WORK ORDER:
Only the stretch of the listing below that runs from the line with "ATOM 27 C CA" through the line with "ATOM 29 O O" is to be printed, exactly and with both ends.

--------------------------------------------------

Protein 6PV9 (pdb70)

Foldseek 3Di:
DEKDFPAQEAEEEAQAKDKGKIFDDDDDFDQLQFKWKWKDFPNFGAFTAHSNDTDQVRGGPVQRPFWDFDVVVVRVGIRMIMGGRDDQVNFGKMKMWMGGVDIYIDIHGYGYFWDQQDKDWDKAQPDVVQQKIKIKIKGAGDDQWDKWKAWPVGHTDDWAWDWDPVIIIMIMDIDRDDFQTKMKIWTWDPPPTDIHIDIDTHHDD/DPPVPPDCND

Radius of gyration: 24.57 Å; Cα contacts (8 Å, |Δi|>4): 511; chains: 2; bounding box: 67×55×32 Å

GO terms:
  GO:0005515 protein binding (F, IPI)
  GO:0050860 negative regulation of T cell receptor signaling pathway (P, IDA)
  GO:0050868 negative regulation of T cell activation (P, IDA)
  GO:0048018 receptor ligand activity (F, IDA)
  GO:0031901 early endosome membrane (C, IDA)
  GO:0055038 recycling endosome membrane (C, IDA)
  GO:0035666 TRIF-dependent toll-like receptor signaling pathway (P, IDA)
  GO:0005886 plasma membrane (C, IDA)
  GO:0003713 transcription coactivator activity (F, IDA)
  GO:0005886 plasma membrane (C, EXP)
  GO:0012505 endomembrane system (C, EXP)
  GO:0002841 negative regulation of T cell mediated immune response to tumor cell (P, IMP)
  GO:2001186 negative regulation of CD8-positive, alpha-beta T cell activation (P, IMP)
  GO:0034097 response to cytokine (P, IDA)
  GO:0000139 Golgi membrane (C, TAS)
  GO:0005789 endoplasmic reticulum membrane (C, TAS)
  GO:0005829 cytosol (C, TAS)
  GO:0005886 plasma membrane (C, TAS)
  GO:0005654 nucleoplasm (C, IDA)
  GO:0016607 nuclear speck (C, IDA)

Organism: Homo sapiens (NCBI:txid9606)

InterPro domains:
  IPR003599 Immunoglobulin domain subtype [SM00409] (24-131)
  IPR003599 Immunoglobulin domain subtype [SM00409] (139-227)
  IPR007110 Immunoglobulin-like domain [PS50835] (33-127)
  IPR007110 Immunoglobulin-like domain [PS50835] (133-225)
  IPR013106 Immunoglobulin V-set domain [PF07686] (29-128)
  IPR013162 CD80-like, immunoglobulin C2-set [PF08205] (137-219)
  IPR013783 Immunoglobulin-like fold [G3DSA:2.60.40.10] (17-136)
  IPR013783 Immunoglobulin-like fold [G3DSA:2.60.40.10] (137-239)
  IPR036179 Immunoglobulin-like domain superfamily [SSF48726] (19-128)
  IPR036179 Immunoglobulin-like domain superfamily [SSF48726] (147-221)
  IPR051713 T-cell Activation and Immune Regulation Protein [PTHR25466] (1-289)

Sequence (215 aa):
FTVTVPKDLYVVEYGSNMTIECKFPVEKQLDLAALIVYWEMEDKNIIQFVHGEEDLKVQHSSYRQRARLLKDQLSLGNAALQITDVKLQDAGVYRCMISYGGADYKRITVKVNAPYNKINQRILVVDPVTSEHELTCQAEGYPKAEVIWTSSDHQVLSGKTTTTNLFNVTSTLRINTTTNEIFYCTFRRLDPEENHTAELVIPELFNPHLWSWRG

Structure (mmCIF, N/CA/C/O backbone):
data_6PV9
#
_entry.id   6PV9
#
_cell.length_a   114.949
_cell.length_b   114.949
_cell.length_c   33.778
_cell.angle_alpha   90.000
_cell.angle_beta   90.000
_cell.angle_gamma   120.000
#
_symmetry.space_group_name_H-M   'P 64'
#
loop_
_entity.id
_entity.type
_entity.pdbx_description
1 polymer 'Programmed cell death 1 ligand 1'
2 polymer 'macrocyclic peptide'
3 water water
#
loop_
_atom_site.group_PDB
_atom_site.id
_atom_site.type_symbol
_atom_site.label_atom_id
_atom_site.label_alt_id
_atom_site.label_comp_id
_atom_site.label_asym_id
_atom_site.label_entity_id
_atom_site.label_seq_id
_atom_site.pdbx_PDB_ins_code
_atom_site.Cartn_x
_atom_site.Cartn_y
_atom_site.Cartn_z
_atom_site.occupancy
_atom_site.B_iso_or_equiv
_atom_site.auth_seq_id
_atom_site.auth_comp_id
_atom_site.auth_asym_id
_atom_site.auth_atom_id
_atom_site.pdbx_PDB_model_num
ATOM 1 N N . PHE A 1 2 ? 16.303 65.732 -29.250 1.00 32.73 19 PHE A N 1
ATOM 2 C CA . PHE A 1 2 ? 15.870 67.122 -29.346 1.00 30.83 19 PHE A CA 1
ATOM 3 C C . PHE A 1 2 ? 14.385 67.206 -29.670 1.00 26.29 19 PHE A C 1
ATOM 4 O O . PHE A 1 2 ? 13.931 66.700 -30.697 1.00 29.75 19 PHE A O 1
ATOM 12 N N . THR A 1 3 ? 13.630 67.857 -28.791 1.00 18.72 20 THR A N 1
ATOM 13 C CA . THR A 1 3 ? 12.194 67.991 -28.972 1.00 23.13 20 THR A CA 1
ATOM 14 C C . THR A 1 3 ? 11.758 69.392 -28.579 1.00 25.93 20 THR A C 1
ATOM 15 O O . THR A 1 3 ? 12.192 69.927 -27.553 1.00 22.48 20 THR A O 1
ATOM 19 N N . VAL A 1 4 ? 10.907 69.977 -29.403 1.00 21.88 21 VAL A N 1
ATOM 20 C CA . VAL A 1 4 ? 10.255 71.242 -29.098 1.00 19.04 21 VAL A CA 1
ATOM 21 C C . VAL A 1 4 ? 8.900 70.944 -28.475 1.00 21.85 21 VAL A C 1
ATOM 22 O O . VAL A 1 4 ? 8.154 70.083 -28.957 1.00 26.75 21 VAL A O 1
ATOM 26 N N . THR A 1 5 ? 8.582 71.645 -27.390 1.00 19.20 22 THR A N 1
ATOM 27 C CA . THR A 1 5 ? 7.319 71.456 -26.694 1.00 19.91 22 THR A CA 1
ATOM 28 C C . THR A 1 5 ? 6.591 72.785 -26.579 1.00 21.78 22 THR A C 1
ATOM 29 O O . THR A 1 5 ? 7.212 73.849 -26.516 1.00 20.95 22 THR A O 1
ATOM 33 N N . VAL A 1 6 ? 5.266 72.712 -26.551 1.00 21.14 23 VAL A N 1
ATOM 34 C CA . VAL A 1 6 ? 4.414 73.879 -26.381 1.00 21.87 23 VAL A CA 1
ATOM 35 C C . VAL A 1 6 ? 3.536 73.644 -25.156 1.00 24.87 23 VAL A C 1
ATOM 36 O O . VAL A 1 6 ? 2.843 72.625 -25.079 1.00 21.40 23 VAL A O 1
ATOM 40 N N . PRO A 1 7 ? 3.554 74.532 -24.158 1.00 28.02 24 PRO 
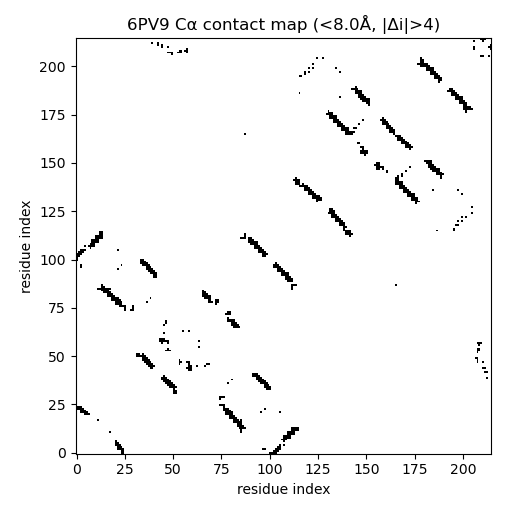A N 1
ATOM 41 C CA . PRO A 1 7 ? 2.658 74.338 -23.006 1.00 33.60 24 PRO A CA 1
ATOM 42 C C . PRO A 1 7 ? 1.192 74.390 -23.393 1.00 33.88 24 PRO A C 1
ATOM 43 O O . PRO A 1 7 ? 0.374 73.654 -22.828 1.00 28.55 24 PRO A O 1
ATOM 47 N N . LYS A 1 8 ? 0.841 75.246 -24.349 1.00 31.71 25 LYS A N 1
ATOM 48 C CA . LYS A 1 8 ? -0.511 75.337 -24.880 1.00 28.30 25 LYS A CA 1
ATOM 49 C C . LYS A 1 8 ? -0.437 75.256 -26.396 1.00 27.19 25 LYS A C 1
ATOM 50 O O . LYS A 1 8 ? 0.391 75.932 -27.014 1.00 22.24 25 LYS A O 1
ATOM 53 N N . ASP A 1 9 ? -1.287 74.422 -26.992 1.00 24.66 26 ASP A N 1
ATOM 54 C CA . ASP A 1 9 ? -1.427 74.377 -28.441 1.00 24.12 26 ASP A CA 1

--------------------------------------------------

WRITTEN REPLY:
ATOM 27 C CA . THR A 1 5 ? 7.319 71.456 -26.694 1.00 19.91 22 THR A CA 1
ATOM 28 C C . THR A 1 5 ? 6.591 72.785 -26.579 1.00 21.78 22 THR A C 1
ATOM 29 O O . THR A 1 5 ? 7.212 73.849 -26.516 1.00 20.95 22 THR A O 1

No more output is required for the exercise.